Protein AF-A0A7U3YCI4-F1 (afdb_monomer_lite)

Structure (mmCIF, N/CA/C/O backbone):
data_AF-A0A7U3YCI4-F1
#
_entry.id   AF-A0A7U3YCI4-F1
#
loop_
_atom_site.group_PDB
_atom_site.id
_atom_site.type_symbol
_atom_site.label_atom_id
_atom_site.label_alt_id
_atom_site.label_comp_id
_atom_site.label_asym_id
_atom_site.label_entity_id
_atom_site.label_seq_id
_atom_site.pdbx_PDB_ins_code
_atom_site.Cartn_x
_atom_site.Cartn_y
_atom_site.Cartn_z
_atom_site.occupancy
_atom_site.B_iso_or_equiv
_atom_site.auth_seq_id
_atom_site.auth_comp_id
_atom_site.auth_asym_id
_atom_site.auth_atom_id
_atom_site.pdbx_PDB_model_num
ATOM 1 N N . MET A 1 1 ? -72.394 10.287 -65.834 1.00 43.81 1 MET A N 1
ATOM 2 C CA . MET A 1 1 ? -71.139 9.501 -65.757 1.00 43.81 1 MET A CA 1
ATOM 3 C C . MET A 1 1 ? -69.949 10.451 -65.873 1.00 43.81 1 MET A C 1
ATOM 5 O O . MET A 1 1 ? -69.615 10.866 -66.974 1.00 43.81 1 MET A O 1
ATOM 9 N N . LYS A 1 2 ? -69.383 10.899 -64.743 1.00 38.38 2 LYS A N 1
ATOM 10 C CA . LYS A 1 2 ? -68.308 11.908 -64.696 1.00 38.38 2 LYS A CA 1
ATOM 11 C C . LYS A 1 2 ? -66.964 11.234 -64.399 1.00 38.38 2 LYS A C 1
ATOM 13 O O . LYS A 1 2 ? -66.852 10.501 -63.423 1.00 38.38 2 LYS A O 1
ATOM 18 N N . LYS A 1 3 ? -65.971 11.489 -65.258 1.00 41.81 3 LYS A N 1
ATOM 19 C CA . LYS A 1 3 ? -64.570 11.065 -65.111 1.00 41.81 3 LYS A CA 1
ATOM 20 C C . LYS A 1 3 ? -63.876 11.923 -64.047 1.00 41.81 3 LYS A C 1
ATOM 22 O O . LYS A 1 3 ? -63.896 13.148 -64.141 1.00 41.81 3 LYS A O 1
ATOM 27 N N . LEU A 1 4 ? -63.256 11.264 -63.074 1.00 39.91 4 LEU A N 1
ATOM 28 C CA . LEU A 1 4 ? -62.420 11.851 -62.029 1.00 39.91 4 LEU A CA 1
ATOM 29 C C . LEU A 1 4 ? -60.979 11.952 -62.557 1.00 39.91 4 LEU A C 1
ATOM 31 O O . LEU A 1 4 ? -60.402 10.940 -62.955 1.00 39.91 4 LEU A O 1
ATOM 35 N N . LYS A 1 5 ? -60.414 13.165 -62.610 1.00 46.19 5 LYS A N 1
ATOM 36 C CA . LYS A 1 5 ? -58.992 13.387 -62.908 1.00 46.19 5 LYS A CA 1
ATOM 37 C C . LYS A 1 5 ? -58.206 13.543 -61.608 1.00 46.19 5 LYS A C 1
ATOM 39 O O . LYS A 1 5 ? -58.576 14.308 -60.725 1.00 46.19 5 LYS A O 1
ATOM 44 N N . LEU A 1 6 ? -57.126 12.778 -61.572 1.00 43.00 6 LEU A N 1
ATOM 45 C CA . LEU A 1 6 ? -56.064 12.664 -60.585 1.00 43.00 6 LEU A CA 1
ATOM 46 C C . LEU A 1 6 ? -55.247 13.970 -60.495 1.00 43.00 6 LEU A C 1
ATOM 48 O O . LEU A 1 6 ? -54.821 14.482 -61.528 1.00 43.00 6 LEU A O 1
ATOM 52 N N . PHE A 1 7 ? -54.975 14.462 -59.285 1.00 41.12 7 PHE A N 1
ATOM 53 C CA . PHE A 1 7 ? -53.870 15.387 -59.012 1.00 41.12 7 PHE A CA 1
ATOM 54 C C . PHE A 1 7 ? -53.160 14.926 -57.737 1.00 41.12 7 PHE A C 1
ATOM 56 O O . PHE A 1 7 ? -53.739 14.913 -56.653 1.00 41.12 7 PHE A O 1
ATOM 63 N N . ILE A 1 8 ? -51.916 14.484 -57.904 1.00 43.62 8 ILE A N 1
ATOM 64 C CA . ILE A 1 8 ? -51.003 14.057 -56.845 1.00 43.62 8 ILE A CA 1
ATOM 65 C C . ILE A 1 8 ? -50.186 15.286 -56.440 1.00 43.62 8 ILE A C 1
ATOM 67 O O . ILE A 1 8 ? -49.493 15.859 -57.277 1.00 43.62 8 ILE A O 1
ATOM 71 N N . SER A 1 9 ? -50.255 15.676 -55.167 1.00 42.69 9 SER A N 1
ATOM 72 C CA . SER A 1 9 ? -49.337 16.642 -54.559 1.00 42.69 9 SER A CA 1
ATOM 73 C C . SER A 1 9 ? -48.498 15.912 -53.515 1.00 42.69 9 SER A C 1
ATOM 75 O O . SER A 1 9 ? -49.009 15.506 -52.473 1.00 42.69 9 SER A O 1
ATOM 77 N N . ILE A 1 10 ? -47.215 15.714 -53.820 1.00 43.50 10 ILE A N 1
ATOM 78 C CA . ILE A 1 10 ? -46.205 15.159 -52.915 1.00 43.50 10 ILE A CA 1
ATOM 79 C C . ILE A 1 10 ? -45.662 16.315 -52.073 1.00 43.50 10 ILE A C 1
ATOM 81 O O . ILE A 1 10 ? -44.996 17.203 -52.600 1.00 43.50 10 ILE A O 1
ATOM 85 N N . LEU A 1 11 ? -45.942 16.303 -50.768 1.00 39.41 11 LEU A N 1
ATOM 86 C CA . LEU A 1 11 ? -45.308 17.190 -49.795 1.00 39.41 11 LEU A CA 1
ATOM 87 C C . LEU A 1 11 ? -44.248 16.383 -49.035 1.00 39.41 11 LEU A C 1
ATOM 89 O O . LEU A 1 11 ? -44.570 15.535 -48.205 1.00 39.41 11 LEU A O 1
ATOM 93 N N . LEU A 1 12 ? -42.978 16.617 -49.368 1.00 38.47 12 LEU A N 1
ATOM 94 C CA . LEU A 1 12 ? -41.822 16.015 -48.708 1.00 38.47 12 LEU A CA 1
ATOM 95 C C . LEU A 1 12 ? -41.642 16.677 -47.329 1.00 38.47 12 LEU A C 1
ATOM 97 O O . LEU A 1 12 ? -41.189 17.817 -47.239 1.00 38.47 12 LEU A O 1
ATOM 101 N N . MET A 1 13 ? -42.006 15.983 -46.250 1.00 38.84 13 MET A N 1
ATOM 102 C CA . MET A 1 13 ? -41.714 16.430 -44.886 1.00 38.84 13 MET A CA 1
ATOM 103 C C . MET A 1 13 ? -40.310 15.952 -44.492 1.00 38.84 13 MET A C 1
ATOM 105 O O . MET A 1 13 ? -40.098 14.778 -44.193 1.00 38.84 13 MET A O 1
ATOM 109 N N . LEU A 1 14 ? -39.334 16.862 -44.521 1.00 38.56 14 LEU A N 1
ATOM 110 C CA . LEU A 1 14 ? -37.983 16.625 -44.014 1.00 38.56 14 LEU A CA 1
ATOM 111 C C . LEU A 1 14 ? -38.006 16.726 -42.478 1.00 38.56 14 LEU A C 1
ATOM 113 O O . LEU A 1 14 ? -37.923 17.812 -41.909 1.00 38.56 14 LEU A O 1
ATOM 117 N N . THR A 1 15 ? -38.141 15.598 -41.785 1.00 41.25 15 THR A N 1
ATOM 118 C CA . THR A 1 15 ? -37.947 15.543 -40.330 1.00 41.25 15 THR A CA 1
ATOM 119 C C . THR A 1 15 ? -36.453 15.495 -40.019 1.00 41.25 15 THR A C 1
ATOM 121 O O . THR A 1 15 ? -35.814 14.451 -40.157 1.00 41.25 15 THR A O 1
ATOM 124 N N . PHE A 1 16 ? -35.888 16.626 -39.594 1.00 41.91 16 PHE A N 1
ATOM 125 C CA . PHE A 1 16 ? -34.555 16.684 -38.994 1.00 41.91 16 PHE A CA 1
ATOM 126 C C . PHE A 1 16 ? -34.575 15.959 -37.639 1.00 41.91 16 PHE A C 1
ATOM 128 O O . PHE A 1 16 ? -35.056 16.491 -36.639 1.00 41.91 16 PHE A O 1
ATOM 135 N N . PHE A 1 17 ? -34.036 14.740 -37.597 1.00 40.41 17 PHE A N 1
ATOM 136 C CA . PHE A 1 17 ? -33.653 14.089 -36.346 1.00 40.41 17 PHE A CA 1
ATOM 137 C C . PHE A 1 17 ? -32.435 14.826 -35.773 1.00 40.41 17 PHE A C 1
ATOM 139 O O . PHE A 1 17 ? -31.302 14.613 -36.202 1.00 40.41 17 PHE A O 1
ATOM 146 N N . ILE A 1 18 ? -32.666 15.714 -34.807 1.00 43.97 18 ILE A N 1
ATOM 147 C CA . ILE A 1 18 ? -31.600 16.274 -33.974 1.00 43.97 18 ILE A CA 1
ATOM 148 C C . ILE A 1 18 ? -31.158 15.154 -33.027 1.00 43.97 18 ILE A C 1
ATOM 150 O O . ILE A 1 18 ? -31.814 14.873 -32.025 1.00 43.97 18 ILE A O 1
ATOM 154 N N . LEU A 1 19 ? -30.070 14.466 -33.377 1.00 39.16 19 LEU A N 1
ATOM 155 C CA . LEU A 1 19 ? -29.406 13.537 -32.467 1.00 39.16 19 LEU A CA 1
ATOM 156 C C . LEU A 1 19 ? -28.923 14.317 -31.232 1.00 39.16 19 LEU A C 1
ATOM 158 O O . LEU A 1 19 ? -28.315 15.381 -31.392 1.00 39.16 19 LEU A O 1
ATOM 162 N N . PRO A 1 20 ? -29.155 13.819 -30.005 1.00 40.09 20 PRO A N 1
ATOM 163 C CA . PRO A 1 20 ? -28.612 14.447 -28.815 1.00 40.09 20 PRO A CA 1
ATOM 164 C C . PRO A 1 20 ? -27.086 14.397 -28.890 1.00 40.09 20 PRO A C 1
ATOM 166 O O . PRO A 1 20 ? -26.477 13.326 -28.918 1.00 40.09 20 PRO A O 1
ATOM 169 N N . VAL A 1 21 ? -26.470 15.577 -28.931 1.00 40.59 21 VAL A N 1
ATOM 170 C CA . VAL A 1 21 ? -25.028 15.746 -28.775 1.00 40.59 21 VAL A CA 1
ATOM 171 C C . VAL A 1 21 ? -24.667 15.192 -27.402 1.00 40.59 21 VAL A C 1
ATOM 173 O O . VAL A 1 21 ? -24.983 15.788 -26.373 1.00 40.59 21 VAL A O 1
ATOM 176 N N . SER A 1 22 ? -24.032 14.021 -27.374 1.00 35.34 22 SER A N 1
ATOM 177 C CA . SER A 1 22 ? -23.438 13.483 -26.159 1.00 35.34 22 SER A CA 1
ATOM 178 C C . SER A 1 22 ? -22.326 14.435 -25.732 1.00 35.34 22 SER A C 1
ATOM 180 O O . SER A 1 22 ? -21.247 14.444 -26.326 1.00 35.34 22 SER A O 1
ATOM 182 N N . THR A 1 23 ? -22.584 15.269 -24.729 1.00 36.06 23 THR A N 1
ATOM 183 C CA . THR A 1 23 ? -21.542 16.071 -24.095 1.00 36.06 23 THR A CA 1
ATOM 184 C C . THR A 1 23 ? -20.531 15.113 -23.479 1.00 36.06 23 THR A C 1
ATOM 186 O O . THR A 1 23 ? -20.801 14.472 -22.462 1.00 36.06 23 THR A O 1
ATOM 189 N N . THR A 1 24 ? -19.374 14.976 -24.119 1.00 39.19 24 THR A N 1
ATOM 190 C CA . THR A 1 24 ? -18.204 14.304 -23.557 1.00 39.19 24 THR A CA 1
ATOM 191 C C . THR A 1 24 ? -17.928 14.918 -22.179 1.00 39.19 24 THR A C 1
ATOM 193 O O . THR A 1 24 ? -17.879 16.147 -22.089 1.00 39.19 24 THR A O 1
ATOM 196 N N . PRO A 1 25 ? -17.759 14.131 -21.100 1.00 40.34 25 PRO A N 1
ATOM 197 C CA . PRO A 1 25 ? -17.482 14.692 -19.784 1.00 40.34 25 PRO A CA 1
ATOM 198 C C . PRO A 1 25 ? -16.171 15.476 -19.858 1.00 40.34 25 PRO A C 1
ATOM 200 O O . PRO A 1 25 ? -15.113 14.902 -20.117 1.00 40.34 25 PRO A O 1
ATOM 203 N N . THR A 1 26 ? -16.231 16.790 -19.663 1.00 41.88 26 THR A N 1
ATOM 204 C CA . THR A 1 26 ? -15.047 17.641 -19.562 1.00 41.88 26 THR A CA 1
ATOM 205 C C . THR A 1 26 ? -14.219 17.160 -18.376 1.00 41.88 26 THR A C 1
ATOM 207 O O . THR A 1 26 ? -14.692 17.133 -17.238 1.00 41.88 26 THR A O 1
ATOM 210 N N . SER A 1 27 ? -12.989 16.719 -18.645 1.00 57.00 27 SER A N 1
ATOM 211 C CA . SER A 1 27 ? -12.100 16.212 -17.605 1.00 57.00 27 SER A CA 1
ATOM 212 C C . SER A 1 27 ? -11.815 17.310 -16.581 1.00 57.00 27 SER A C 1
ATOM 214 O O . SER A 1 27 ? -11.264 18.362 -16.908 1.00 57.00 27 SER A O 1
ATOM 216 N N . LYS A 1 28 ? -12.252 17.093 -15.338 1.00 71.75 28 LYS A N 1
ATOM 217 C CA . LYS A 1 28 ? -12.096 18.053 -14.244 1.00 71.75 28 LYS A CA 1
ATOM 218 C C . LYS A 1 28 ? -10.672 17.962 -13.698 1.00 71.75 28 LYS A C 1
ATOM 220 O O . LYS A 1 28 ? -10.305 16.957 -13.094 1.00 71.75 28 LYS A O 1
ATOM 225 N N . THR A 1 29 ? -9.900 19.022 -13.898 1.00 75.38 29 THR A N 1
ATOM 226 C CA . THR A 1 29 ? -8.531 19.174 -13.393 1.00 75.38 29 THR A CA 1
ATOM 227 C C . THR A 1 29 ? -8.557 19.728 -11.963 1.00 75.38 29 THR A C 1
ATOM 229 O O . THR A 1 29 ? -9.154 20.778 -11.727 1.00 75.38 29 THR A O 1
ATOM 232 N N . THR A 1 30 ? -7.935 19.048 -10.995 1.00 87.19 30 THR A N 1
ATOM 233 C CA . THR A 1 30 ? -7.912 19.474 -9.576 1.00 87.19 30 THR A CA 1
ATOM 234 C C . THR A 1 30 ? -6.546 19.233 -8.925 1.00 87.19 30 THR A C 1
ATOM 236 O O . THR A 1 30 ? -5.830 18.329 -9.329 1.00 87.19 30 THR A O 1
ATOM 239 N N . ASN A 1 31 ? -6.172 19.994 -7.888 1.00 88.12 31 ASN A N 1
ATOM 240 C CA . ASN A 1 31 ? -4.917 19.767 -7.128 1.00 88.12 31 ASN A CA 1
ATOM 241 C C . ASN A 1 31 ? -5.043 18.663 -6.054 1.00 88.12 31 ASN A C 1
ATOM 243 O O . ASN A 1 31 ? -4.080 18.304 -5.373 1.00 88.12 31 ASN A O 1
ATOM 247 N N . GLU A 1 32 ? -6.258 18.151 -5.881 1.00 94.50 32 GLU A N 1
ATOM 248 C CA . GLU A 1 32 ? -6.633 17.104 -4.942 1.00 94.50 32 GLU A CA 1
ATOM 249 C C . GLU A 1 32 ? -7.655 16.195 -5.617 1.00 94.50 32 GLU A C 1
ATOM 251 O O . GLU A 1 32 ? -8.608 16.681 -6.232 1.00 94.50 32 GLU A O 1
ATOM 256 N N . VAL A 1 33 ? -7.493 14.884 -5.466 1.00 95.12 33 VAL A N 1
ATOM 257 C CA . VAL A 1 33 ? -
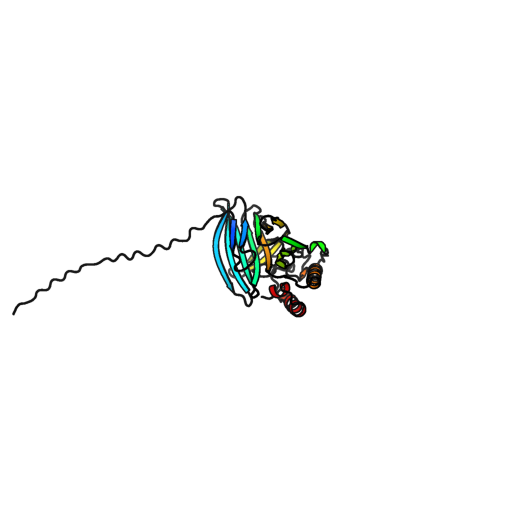8.520 13.910 -5.848 1.00 95.12 33 VAL A CA 1
ATOM 258 C C . VAL A 1 33 ? -9.066 13.240 -4.604 1.00 95.12 33 VAL A C 1
ATOM 260 O O . VAL A 1 33 ? -8.304 12.794 -3.751 1.00 95.12 33 VAL A O 1
ATOM 263 N N .
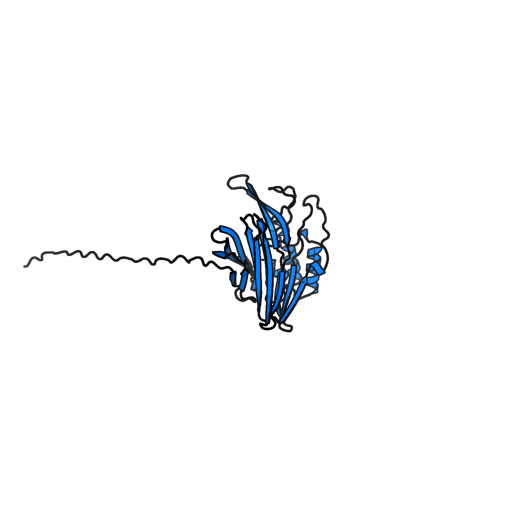 SER A 1 34 ? -10.391 13.169 -4.510 1.00 96.50 34 SER A N 1
ATOM 264 C CA . SER A 1 34 ? -11.089 12.457 -3.444 1.00 96.50 34 SER A CA 1
ATOM 265 C C . SER A 1 34 ? -11.686 11.173 -4.004 1.00 96.50 34 SER A C 1
ATOM 267 O O . SER A 1 34 ? -12.391 11.194 -5.015 1.00 96.50 34 SER A O 1
ATOM 269 N N . ILE A 1 35 ? -11.374 10.048 -3.366 1.00 96.44 35 ILE A N 1
ATOM 270 C CA . ILE A 1 35 ? -11.818 8.721 -3.781 1.00 96.44 35 ILE A CA 1
ATOM 271 C C . ILE A 1 35 ? -12.743 8.172 -2.696 1.00 96.44 35 ILE A C 1
ATOM 273 O O . ILE A 1 35 ? -12.295 7.980 -1.563 1.00 96.44 35 ILE A O 1
ATOM 277 N N . PRO A 1 36 ? -14.024 7.911 -3.010 1.00 95.31 36 PRO A N 1
ATOM 278 C CA . PRO A 1 36 ? -14.977 7.433 -2.023 1.00 95.31 36 PRO A CA 1
ATOM 279 C C . PRO A 1 36 ? -14.656 5.998 -1.601 1.00 95.31 36 PRO A C 1
ATOM 281 O O . PRO A 1 36 ? -14.366 5.138 -2.439 1.00 95.31 36 PRO A O 1
ATOM 284 N N . LEU A 1 37 ? -14.781 5.739 -0.302 1.00 91.75 37 LEU A N 1
ATOM 285 C CA . LEU A 1 37 ? -14.777 4.412 0.293 1.00 91.75 37 LEU A CA 1
ATOM 286 C C . LEU A 1 37 ? -16.194 4.135 0.819 1.00 91.75 37 LEU A C 1
ATOM 288 O O . LEU A 1 37 ? -16.582 4.558 1.908 1.00 91.75 37 LEU A O 1
ATOM 292 N N . SER A 1 38 ? -17.014 3.493 -0.012 1.00 82.44 38 SER A N 1
ATOM 293 C CA . SER A 1 38 ? -18.414 3.207 0.313 1.00 82.44 38 SER A CA 1
ATOM 294 C C . SER A 1 38 ? -18.539 2.418 1.621 1.00 82.44 38 SER A C 1
ATOM 296 O O . SER A 1 38 ? -17.843 1.418 1.813 1.00 82.44 38 SER A O 1
ATOM 298 N N . ASN A 1 39 ? -19.467 2.848 2.482 1.00 78.56 39 ASN A N 1
ATOM 299 C CA . ASN A 1 39 ? -19.837 2.183 3.737 1.00 78.56 39 ASN A CA 1
ATOM 300 C C . ASN A 1 39 ? -18.657 1.911 4.693 1.00 78.56 39 ASN A C 1
ATOM 302 O O . ASN A 1 39 ? -18.655 0.911 5.407 1.00 78.56 39 ASN A O 1
ATOM 306 N N . SER A 1 40 ? -17.645 2.783 4.721 1.00 81.38 40 SER A N 1
ATOM 307 C CA . SER A 1 40 ? -16.517 2.684 5.657 1.00 81.38 40 SER A CA 1
ATOM 308 C C . SER A 1 
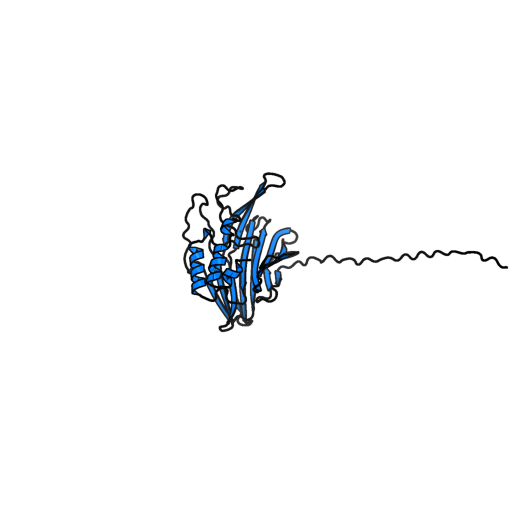40 ? -16.244 3.988 6.400 1.00 81.38 40 SER A C 1
ATOM 310 O O . SER
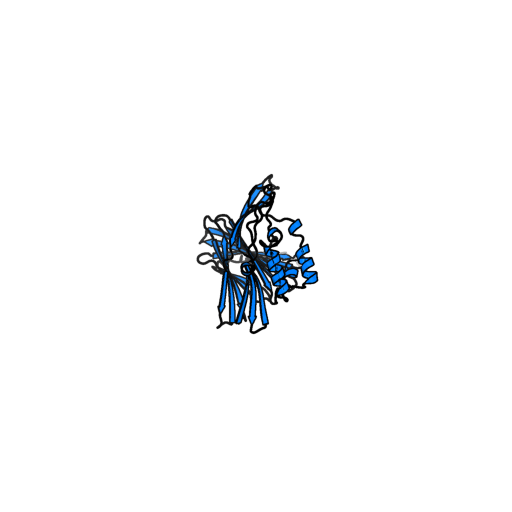 A 1 40 ? -16.722 5.058 6.018 1.00 81.38 40 SER A O 1
ATOM 312 N N . ASN A 1 41 ? -15.447 3.891 7.465 1.00 86.38 41 ASN A N 1
ATOM 313 C CA . ASN A 1 41 ? -14.730 5.020 8.033 1.00 86.38 41 ASN A CA 1
ATOM 314 C C . ASN A 1 41 ? -13.240 4.851 7.665 1.00 86.38 41 ASN A C 1
ATOM 316 O O . ASN A 1 41 ? -12.635 3.873 8.095 1.00 86.38 41 ASN A O 1
ATOM 320 N N . PRO A 1 42 ? -12.661 5.729 6.826 1.00 92.56 42 PRO A N 1
ATOM 321 C CA . PRO A 1 42 ? -13.208 6.993 6.363 1.00 92.56 42 PRO A CA 1
ATOM 322 C C . PRO A 1 42 ? -14.210 6.795 5.218 1.00 92.56 42 PRO A C 1
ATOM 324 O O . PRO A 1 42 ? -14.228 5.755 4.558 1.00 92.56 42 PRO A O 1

* **Task instructions**
Taking the entries above, print exactly the lines starting at the line with "ATOM 216 N N" and ending at the line with "ATOM 232 N N", both included.

* **Response**
ATOM 216 N N . LYS A 1 28 ? -12.252 17.093 -15.338 1.00 71.75 28 LYS A N 1
ATOM 217 C CA . LYS A 1 28 ? -12.096 18.053 -14.244 1.00 71.75 28 LYS A CA 1
ATOM 218 C C . LYS A 1 28 ? -10.672 17.962 -13.698 1.00 71.75 28 LYS A C 1
ATOM 220 O O . LYS A 1 28 ? -10.305 16.957 -13.094 1.00 71.75 28 LYS A O 1
ATOM 225 N N . THR A 1 29 ? -9.900 19.022 -13.898 1.00 75.38 29 THR A N 1
ATOM 226 C CA . THR A 1 29 ? -8.531 19.174 -13.393 1.00 75.38 29 THR A CA 1
ATOM 227 C C . THR A 1 29 ? -8.557 19.728 -11.963 1.00 75.38 29 THR A C 1
ATOM 229 O O . THR A 1 29 ? -9.154 20.778 -11.727 1.00 75.38 29 THR A O 1
ATOM 232 N N . THR A 1 30 ? -7.935 19.048 -10.995 1.00 87.19 30 THR A N 1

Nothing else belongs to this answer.